Beautiful bikes!I am starting to get jealous,but I could never afford one anyways unless I got lucky.

Chris


----------



## Rumpfy (Dec 21, 2003)

CRed said:


> Beautiful bikes!I am starting to get jealous,but I could never afford one anyways unless I got lucky.
> 
> Chris


Ah hey, you never know.

Just recently there were several eBay Mountain Goats. I believe a stellar example slipped through the cracks for a pretty low number.

Timing and patience in your searches is the key.


----------



## YETIFIED (May 4, 2005)

"I believe a stellar example slipped through the cracks for a pretty low number."

Who got that one?


----------



## Rumpfy (Dec 21, 2003)

YETIFIED said:


> "I believe a stellar example slipped through the cracks for a pretty low number."
> 
> Who got that one?


I don't know.


----------



## CRed (Aug 4, 2007)

Thanks,I'll keep my eyes open and maybe I'll get lucky.Nothing on ebay right now,but maybe around X-Mas time there will be.


----------



## laffeaux (Jan 4, 2004)

I'm not sure what you consider "reasonable," but I don't think that the price of Goats is as great as some other brands. They're pretty reasonbly priced in my mind.


----------



## hollister (Sep 16, 2005)

laffeaux said:


> They're pretty reasonbly priced


now if i could only find one...

i must not be lookin hard enough.


----------



## kb11 (Mar 29, 2004)

laffeaux said:


> I'm not sure what you consider "reasonable," but I don't think that the price of Goats is as great as some other brands. They're pretty reasonbly priced in my mind.

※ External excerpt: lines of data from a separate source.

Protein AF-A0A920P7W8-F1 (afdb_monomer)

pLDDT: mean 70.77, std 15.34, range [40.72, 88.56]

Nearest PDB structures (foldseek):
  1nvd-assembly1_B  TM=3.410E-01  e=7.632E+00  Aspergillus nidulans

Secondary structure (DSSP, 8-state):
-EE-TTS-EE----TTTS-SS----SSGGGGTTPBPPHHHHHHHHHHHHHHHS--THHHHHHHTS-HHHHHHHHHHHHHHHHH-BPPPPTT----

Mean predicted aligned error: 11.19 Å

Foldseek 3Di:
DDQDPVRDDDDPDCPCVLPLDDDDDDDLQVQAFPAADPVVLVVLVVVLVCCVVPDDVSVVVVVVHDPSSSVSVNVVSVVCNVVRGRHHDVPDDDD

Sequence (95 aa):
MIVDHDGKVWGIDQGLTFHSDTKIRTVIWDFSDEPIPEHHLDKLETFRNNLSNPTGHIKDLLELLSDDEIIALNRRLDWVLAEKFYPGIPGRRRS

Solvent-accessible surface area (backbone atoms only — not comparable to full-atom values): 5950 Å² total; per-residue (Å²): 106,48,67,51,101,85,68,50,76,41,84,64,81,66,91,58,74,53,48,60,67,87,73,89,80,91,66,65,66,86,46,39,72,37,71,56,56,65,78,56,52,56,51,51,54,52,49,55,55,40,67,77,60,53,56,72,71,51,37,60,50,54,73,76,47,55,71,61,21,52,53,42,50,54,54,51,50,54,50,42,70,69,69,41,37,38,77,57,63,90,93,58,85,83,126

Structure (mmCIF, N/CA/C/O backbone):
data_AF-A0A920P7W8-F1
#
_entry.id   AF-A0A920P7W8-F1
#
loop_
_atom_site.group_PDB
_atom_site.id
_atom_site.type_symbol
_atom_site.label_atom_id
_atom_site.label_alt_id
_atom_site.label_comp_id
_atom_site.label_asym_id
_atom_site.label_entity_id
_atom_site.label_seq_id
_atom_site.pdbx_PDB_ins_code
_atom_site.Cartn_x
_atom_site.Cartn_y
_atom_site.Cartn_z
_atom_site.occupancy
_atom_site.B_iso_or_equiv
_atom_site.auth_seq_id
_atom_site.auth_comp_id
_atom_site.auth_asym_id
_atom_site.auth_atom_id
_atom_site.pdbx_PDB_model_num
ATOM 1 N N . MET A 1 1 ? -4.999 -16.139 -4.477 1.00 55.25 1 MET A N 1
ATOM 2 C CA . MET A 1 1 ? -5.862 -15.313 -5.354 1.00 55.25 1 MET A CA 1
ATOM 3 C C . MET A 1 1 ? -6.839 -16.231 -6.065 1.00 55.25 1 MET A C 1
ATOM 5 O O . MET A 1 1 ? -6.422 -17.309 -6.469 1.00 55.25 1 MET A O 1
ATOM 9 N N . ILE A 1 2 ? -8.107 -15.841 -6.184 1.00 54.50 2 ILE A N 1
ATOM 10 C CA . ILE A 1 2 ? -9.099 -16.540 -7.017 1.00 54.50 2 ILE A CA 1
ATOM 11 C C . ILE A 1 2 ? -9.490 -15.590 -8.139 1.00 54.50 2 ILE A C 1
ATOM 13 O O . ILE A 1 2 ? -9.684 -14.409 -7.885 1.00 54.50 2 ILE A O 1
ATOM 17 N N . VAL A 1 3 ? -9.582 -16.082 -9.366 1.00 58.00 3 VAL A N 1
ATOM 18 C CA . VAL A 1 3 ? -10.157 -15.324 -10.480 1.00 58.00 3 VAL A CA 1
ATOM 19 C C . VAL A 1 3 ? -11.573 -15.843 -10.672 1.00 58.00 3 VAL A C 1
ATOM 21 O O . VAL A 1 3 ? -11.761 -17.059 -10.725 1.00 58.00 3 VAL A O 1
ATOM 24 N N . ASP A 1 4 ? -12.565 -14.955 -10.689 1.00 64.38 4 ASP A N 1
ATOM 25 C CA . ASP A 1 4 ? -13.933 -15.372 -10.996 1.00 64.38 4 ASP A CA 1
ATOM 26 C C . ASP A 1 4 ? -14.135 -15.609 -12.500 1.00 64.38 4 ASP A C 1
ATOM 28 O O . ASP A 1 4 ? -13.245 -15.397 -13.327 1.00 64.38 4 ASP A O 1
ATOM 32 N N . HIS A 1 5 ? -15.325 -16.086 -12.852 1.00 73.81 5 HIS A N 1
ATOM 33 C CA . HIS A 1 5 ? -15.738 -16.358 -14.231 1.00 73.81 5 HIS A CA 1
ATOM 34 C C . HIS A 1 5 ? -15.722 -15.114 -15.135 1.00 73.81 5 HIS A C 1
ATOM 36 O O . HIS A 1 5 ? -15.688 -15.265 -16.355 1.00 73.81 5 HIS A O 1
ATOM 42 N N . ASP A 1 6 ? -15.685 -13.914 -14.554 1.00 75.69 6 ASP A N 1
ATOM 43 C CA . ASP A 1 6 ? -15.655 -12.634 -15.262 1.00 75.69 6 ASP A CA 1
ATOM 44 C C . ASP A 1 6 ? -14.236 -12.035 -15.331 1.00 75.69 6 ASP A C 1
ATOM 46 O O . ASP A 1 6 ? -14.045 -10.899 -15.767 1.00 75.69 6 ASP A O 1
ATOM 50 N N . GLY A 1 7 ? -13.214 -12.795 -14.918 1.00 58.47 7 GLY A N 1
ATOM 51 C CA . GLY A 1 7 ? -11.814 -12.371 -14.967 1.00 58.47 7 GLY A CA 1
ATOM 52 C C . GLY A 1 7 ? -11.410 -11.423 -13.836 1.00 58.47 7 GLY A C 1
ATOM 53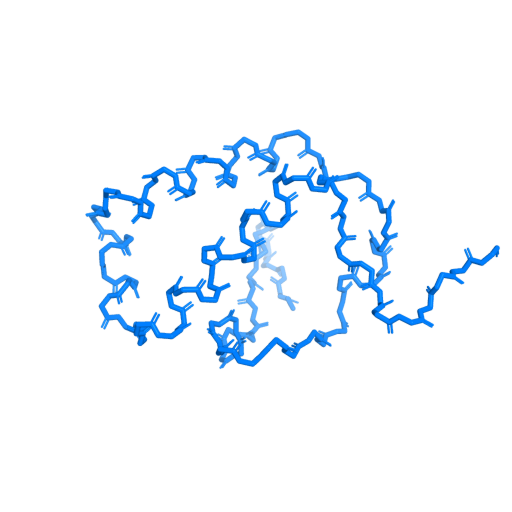 O O . GLY A 1 7 ? -10.292 -10.898 -13.841 1.00 58.47 7 GLY A O 1
ATOM 54 N N . LYS A 1 8 ? -12.277 -11.194 -12.845 1.00 47.81 8 LYS A N 1
ATOM 55 C CA . LYS A 1 8 ? -11.962 -10.342 -11.698 1.00 47.81 8 LYS A CA 1
ATOM 56 C C . LYS A 1 8 ? -11.115 -11.120 -10.698 1.00 47.81 8 LYS A C 1
ATOM 58 O O . LYS A 1 8 ? -11.472 -12.209 -10.247 1.00 47.81 8 LYS A O 1
ATOM 63 N N . VAL A 1 9 ? -9.984 -10.529 -10.325 1.00 56.81 9 VAL A N 1
ATOM 64 C CA . VAL A 1 9 ? -9.060 -11.107 -9.348 1.00 56.81 9 VAL A CA 1
ATOM 65 C C . VAL A 1 9 ? -9.522 -10.764 -7.933 1.00 56.81 9 VAL A C 1
ATOM 67 O O . VAL A 1 9 ? -9.563 -9.603 -7.529 1.00 56.81 9 VAL A O 1
ATOM 70 N N . TRP A 1 10 ? -9.822 -11.796 -7.159 1.00 47.19 10 TRP A N 1
ATOM 71 C CA . TRP A 1 10 ? -10.106 -11.743 -5.735 1.00 47.19 10 TRP A CA 1
ATOM 72 C C . TRP A 1 10 ? -8.821 -12.036 -4.953 1.00 47.19 10 TRP A C 1
ATOM 74 O O . TRP A 1 10 ? -8.272 -13.147 -4.974 1.00 47.19 10 TRP A O 1
ATOM 84 N N . GLY A 1 11 ? -8.316 -11.014 -4.261 1.00 49.47 11 GLY A N 1
ATOM 85 C CA . GLY A 1 11 ? -7.225 -11.150 -3.302 1.00 49.47 11 GLY A CA 1
ATOM 86 C C . GLY A 1 11 ? -7.732 -11.847 -2.044 1.00 49.47 11 GLY A C 1
ATOM 87 O O . GLY A 1 11 ? -8.408 -11.226 -1.231 1.00 49.47 11 GLY A O 1
ATOM 88 N N . ILE A 1 12 ? -7.428 -13.135 -1.900 1.00 40.72 12 ILE A N 1
ATOM 89 C CA . ILE A 1 12 ? -7.751 -13.927 -0.706 1.00 40.72 12 ILE A CA 1
ATOM 90 C C . ILE A 1 12 ? -6.460 -14.111 0.079 1.00 40.72 12 ILE A C 1
ATOM 92 O O . ILE A 1 12 ? -5.439 -14.391 -0.551 1.00 40.72 12 ILE A O 1
ATOM 96 N N . ASP A 1 13 ? -6.563 -13.976 1.405 1.00 49.34 13 ASP A N 1
ATOM 97 C CA . ASP A 1 13 ? -5.488 -13.897 2.414 1.00 49.34 13 ASP A CA 1
ATOM 98 C C . ASP A 1 13 ? -5.102 -12.454 2.830 1.00 49.34 13 ASP A C 1
ATOM 100 O O . ASP A 1 13 ? -3.969 -12.016 2.673 1.00 49.34 13 ASP A O 1
ATOM 104 N N . GLN A 1 14 ? -6.074 -11.682 3.350 1.00 52.72 14 GLN A N 1
ATOM 105 C CA . GLN A 1 14 ? -5.871 -10.296 3.824 1.00 52.72 14 GLN A CA 1
ATOM 106 C C . GLN A 1 14 ? -5.504 -10.184 5.319 1.00 52.72 14 GLN A C 1
ATOM 108 O O . GLN A 1 14 ? -5.230 -9.090 5.807 1.00 52.72 14 GLN A O 1
ATOM 113 N N . GLY A 1 15 ? -5.485 -11.298 6.063 1.00 45.41 15 GLY A N 1
ATOM 114 C CA . GLY A 1 15 ? -5.257 -11.302 7.519 1.00 45.41 15 GLY A CA 1
ATOM 115 C C . GLY A 1 15 ? -3.831 -10.931 7.947 1.00 45.41 15 GLY A C 1
ATOM 116 O O . GLY A 1 15 ? -3.590 -10.677 9.122 1.00 45.41 15 GLY A O 1
ATOM 117 N N . LEU A 1 16 ? -2.888 -10.883 7.000 1.00 53.28 16 LEU A N 1
ATOM 118 C CA . LEU A 1 16 ? -1.491 -10.483 7.210 1.00 53.28 16 LEU A CA 1
ATOM 119 C C . LEU A 1 16 ? -1.102 -9.225 6.415 1.00 53.28 16 LEU A C 1
ATOM 121 O O . LEU A 1 16 ? 0.029 -8.760 6.534 1.00 53.28 16 LEU A O 1
ATOM 125 N N . THR A 1 17 ? -2.014 -8.658 5.615 1.00 57.47 17 THR A N 1
ATOM 126 C CA . THR A 1 17 ? -1.721 -7.522 4.721 1.00 57.47 17 THR A CA 1
ATOM 127 C C . THR A 1 17 ? -1.318 -6.272 5.493 1.00 57.47 17 THR A C 1
ATOM 129 O O . THR A 1 17 ? -0.439 -5.529 5.051 1.00 57.47 17 THR A O 1
ATOM 132 N N . PHE A 1 18 ? -1.910 -6.052 6.665 1.00 55.16 18 PHE A N 1
ATOM 133 C CA . PHE A 1 18 ? -1.665 -4.855 7.466 1.00 55.16 18 PHE A CA 1
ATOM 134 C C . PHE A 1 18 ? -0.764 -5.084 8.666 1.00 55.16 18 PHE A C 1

I'd agree with laffeaux. They dont sell for more than say a Yo Eddy even though there were far fewer Goats made. I'm on the lookout for 19" '88 Goat for a friend. He worked there in '88 and wants one bad for sentimental reasons


----------



## crconsulting (Apr 11, 2004)

Another goat in the Herd??


hmmmmmm bushpig? bushpig? bushpig?


----------



## bushpig (Nov 26, 2005)

crconsulting said:


> Another goat in the Herd??
> 
> hmmmmmm bushpig? bushpig? bushpig?


Busted!


----------



## Guest (Sep 28, 2007)

bushpig said:


> Busted!


congrats, really nice. just needs a little TLC... great that it stays within the VRC family :thumbsup:

Carsten


----------



## crconsulting (Apr 11, 2004)

bushpig said:


> Busted!


LOL!

SWEET!:thumbsup: 
Nice and original. Good thing everyone is at interbike. I can't believe it sat there for three hours  good thing I'm out of room and it's too big

whats the plan for that thing?


----------



## bushpig (Nov 26, 2005)

crconsulting said:


> whats the plan for that thing?


This bike is way to big for . I ride an 18/19. However, a have a shelf with bikes in my living room. It comfortably holds 12 bikes, thought it has a couple more than that on it. This one is going to end up there. If time and weather permits, I will be doing a run of stuff this weekend to make space for this bad boy.


----------



## Rumpfy (Dec 21, 2003)

bushpig said:


> This bike is way to big for . I ride an 18/19. However, a have a shelf with bikes in my living room. It comfortably holds 12 bikes, thought it has a couple more than that on it. This one is going to end up there. If time and weather permits, I will be doing a run of stuff this weekend to make space for this bad boy.


Should fit me juuuust fine. I'll send you the Geigh Goat and you can keep this one with me.


----------



## crconsulting (Apr 11, 2004)

bushpig said:


> This bike is way to big for . I ride an 18/19.


I know what you mean...... 
I looked forever for a 19". Literally years. I couldn't believe when one came up. It seemed like the only ones that I ever came across were 20-21" I'm a BIG fan of stand over clearance



bushpig said:


> I have a shelf with bikes in my living room. It comfortably holds 12 bikes, thought it has a couple more than that on it. This one is going to end up there.


That should make for a nice picture  don't you think?

btw are you going to repaint it or leave it original?


----------



## crconsulting (Apr 11, 2004)

Rumpfy said:


> I'll send you the Geigh Goat and you can keep this one with me.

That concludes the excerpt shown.